Prioritising the well-being of employees

The impact of COVID-19 on people’s lives has also given rise to concerns about their well-being with three in five Malaysian residents (60%) worried about their mental health and happiness. In addition, 76% of Malaysian employees believe their employers will pay more attention to their staff’s well-being as a result of the lessons of COVID-19.

Among these respondents, those between the age of 18 to 23 years old (69%) and 24 to 39 years old (65%) expressed the greatest concern over their emotional well-being. These two groups of respondents also have the strongest view that their employers will focus more on workforce well-being.

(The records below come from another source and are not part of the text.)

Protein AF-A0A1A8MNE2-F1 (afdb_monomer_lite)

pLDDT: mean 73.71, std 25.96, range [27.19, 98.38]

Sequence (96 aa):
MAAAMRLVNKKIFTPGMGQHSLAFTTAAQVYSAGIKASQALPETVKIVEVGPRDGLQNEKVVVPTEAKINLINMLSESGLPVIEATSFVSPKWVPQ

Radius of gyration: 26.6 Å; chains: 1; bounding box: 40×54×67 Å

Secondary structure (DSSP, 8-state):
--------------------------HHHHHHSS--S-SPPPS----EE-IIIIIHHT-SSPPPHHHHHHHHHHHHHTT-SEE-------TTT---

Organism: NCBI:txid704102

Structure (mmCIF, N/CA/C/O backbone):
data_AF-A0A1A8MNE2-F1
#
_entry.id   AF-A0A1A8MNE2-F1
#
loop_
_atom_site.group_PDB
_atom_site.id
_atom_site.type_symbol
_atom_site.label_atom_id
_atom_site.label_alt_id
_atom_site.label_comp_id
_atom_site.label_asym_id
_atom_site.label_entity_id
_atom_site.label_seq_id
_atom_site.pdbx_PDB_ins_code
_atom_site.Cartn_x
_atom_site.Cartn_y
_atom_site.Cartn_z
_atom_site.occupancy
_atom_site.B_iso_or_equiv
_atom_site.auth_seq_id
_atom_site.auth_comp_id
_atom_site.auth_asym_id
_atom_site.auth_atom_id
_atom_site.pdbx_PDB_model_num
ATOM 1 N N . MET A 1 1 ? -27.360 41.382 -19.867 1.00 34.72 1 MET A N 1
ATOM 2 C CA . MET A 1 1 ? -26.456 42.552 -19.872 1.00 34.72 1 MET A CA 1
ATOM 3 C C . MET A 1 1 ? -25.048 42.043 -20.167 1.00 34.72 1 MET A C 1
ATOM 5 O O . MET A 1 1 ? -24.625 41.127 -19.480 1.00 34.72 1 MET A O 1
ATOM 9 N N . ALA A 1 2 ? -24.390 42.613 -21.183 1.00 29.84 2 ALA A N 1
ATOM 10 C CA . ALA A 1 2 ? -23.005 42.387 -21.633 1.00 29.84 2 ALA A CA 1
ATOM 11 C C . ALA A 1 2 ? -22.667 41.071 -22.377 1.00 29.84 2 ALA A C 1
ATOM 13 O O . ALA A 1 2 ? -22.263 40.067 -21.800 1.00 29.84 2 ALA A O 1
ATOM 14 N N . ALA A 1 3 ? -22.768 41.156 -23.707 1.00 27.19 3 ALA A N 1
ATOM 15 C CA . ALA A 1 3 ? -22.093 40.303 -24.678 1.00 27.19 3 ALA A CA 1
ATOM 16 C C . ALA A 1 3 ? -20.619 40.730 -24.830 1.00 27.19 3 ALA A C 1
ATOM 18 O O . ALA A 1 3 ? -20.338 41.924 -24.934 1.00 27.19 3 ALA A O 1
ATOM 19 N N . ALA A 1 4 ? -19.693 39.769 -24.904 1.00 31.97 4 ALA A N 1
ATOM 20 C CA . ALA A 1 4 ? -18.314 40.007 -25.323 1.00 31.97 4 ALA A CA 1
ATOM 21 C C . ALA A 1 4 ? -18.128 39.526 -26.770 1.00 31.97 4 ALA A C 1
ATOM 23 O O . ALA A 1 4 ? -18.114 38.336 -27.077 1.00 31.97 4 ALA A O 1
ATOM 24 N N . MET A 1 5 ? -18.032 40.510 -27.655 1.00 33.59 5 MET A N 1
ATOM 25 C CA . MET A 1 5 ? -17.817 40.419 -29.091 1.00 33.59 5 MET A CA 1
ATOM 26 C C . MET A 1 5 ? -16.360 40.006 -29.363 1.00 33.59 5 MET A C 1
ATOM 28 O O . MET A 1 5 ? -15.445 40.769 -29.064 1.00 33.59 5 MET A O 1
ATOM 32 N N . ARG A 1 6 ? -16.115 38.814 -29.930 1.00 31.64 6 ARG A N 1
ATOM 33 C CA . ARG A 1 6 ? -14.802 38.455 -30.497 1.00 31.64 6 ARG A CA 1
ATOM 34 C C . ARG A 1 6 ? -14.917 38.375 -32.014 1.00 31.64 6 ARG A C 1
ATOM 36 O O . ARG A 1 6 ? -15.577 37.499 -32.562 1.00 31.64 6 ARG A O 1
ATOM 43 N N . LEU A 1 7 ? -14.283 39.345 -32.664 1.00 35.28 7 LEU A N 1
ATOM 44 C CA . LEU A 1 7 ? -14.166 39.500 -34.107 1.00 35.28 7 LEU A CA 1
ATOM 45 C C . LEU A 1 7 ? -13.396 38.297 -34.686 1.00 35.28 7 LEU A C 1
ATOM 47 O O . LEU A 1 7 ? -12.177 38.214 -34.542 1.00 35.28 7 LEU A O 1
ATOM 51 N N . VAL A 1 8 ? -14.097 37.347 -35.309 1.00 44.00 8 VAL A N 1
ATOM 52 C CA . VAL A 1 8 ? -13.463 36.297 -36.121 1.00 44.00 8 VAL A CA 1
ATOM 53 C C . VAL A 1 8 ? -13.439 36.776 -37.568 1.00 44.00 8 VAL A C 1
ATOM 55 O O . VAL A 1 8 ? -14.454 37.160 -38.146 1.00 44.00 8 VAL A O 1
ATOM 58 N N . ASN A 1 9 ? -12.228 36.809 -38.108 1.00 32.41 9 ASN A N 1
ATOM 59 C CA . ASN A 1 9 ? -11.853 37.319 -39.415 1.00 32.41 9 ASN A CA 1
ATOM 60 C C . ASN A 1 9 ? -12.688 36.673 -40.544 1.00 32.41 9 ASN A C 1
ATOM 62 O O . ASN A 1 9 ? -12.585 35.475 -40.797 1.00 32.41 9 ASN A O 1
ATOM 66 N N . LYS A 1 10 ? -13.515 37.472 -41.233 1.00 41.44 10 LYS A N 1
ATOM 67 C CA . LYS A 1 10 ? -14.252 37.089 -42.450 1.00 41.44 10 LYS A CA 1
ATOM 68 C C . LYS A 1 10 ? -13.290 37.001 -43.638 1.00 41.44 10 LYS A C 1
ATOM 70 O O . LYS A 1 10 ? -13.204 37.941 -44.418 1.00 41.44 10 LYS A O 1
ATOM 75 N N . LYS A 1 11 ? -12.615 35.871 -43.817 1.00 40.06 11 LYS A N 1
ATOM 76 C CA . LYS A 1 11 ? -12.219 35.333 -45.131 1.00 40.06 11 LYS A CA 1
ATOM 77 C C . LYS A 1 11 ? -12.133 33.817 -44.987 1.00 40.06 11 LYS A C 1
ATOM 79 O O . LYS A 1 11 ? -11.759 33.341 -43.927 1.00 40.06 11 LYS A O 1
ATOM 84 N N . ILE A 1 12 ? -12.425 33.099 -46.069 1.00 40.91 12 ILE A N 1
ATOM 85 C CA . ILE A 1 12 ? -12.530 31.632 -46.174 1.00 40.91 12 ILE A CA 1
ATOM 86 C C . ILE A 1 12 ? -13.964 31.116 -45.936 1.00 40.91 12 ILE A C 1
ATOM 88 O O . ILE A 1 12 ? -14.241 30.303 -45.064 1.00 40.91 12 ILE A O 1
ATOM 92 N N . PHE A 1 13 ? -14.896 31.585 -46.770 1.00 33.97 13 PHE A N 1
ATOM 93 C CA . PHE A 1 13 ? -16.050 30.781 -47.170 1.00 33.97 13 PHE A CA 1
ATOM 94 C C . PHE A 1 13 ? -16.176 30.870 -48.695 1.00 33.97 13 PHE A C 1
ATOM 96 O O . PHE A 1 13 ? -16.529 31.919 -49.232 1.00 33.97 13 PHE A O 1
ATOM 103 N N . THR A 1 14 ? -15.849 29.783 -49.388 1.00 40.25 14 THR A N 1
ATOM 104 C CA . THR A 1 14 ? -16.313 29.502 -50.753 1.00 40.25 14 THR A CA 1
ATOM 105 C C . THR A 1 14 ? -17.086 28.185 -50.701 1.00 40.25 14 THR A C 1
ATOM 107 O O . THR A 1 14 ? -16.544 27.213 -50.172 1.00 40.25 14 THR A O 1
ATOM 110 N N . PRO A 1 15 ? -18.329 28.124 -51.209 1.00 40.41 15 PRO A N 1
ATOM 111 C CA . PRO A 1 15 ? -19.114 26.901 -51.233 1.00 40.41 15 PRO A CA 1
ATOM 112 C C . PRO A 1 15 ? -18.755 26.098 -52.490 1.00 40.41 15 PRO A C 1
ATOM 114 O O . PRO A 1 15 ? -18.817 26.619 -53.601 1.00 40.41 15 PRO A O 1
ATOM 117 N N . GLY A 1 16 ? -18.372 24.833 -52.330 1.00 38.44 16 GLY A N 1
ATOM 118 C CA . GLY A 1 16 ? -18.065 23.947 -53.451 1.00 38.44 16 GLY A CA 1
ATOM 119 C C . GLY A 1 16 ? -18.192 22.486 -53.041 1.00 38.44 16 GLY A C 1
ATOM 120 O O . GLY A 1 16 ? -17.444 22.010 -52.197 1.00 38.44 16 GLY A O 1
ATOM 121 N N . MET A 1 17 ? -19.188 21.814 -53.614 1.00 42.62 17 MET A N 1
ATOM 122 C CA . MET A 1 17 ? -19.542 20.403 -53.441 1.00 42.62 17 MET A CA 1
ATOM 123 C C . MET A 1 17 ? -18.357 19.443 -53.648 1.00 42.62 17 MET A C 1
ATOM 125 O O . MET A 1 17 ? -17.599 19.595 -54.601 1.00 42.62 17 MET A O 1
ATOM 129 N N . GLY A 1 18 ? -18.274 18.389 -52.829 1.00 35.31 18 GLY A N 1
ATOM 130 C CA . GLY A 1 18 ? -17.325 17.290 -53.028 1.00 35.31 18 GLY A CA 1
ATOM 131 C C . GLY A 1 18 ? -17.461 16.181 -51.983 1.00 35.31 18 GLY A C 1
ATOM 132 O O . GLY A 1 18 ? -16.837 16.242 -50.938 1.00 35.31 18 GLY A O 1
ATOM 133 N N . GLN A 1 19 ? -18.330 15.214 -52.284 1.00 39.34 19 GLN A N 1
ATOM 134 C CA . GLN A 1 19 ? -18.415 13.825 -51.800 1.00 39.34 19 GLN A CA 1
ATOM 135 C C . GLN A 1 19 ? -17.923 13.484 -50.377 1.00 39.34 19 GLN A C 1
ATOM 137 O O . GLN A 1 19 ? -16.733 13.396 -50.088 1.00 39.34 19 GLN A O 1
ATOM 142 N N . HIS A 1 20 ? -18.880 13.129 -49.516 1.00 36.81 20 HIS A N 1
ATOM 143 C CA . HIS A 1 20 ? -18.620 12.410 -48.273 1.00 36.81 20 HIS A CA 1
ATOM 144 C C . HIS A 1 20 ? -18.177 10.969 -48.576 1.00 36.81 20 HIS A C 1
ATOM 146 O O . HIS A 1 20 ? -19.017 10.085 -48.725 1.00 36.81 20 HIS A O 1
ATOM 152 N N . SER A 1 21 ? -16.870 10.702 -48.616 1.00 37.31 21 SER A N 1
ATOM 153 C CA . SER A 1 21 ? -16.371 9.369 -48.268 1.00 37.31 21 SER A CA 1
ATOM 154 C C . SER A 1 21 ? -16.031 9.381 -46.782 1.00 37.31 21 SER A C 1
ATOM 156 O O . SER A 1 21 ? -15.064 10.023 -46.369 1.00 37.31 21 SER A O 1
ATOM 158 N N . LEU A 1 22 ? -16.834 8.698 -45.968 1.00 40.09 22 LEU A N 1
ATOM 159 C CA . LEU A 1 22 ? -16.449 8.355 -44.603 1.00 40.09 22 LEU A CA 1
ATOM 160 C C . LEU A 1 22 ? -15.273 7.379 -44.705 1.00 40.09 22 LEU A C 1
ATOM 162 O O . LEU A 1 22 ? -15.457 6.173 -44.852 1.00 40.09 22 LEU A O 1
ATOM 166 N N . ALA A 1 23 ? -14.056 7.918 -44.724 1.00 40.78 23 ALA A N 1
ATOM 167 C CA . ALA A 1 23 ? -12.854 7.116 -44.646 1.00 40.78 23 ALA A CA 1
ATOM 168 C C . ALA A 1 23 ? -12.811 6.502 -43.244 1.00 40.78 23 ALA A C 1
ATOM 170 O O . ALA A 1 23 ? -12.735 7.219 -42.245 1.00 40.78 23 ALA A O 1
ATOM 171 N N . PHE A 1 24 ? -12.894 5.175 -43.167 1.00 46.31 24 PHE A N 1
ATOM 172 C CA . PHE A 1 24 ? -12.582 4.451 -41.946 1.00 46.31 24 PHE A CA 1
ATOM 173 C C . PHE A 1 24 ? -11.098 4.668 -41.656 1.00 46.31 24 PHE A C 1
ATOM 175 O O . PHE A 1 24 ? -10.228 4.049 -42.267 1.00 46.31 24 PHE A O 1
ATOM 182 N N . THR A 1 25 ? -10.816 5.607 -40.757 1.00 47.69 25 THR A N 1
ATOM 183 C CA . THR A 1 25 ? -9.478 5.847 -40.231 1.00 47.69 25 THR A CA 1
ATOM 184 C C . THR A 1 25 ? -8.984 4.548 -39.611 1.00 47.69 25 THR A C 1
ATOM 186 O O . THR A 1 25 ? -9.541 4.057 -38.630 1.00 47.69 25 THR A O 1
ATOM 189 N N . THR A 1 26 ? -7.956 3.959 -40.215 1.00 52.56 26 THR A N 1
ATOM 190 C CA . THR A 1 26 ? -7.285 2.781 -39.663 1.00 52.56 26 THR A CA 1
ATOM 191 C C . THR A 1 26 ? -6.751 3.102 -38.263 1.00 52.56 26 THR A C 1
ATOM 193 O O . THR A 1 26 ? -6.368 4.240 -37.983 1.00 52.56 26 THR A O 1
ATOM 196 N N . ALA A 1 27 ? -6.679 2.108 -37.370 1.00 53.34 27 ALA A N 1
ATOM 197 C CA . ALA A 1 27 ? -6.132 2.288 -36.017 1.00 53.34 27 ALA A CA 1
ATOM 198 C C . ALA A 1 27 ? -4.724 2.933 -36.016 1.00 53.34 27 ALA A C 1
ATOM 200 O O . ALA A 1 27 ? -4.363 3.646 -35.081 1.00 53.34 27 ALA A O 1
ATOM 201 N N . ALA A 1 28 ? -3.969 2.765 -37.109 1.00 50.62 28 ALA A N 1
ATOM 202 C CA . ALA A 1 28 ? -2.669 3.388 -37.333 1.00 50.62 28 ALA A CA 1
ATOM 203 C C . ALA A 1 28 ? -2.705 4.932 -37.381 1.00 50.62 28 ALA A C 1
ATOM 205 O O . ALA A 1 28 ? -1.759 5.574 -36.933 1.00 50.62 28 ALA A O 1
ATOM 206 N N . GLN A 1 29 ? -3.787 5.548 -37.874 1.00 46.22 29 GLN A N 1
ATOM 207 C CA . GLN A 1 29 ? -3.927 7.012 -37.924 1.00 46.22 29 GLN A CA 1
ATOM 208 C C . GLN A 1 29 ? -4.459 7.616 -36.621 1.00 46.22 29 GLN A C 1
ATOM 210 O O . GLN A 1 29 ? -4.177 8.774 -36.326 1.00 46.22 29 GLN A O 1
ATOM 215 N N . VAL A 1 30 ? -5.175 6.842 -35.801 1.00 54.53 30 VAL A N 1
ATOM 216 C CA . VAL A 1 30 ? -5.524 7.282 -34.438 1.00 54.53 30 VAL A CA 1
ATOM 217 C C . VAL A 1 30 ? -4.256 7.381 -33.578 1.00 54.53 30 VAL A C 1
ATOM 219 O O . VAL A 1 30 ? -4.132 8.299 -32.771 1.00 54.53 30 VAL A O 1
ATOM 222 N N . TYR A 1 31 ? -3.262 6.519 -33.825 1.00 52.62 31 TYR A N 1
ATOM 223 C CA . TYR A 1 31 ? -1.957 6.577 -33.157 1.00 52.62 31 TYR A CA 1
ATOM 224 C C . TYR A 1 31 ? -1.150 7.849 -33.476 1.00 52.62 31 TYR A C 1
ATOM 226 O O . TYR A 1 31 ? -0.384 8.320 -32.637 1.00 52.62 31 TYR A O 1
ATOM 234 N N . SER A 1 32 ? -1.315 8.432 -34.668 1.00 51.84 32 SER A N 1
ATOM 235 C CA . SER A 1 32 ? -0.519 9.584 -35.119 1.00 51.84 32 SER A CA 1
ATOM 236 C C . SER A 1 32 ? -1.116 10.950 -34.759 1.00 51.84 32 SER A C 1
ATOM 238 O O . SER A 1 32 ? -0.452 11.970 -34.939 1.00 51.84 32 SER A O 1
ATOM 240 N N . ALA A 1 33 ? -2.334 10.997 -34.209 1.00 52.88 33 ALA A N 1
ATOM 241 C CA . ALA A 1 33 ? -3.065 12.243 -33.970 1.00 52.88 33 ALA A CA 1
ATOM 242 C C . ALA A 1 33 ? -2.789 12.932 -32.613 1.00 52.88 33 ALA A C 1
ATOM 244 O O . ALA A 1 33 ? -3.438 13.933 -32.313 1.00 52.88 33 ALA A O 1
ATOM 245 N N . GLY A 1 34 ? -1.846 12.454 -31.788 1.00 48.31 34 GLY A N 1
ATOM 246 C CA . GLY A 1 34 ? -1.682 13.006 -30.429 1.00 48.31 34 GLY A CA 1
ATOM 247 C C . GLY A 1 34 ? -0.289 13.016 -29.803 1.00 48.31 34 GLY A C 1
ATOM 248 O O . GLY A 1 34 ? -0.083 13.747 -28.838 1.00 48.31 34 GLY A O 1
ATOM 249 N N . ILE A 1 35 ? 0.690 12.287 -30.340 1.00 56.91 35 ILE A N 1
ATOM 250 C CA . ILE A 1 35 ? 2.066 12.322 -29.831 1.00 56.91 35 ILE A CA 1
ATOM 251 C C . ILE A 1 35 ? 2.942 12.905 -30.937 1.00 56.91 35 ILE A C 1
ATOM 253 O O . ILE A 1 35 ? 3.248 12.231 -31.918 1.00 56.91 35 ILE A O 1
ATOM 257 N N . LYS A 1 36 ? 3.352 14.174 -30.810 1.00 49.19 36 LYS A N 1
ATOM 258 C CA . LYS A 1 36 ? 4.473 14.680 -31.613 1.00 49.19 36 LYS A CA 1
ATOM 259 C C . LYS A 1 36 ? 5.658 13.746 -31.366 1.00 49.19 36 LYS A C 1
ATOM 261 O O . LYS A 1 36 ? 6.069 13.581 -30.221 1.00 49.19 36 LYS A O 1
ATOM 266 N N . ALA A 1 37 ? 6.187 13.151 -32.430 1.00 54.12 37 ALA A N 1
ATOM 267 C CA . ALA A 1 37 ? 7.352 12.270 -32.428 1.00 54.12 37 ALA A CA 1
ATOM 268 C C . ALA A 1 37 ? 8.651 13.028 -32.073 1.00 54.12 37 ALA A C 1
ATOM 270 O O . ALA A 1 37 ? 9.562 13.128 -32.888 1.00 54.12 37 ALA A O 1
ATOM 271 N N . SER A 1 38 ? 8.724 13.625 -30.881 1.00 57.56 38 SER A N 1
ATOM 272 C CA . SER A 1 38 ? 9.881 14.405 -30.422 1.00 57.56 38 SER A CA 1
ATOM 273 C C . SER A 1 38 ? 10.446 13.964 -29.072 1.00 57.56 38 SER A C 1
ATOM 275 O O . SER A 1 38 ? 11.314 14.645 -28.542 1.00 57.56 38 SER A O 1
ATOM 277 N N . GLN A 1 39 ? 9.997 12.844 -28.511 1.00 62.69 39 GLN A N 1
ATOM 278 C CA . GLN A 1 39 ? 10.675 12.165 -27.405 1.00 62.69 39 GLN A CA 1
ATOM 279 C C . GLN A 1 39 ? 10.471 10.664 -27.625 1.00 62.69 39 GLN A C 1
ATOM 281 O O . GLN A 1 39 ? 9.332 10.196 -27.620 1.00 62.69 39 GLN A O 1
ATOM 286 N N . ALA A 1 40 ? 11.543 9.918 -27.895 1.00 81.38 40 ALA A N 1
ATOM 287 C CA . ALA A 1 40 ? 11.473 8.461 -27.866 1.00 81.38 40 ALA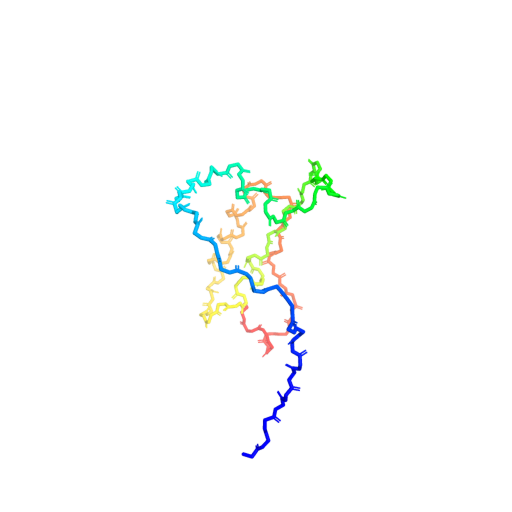 A CA 1
ATOM 288 C C . ALA A 1 40 ? 10.987 8.022 -26.473 1.00 81.38 40 ALA A C 1
ATOM 290 O O . ALA A 1 40 ? 11.347 8.644 -25.472 1.00 81.38 40 ALA A O 1
ATOM 291 N N . LEU A 1 41 ? 10.134 6.997 -26.406 1.00 87.44 41 LEU A N 1
ATOM 292 C CA . LEU A 1 41 ? 9.683 6.465 -25.120 1.00 87.44 41 LEU A CA 1
ATOM 293 C C . LEU A 1 41 ? 10.888 5.926 -24.331 1.00 87.44 41 LEU A C 1
ATOM 295 O O . LEU A 1 41 ? 11.834 5.427 -24.943 1.00 87.44 41 LEU A O 1
ATOM 299 N N . PRO A 1 42 ? 10.870 6.022 -22.992 1.00 91.06 42 PRO A N 1
ATOM 300 C CA . PRO A 1 42 ? 11.964 5.510 -22.181 1.00 91.06 42 PRO A CA 1
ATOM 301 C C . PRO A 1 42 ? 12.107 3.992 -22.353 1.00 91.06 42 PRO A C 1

“As we each do our part to contain the spread of COVID-19 by staying safe at home, the isolation over the past year may have taken a toll on our mental and emotional well-being. At UOB Malaysia, we have set up an online professional counselling service known as the UOB care-line to provide our colleagues with mental and emotional support as and when they need it. The same hotline is also available for immediate family members of our colleagues,” said Lai.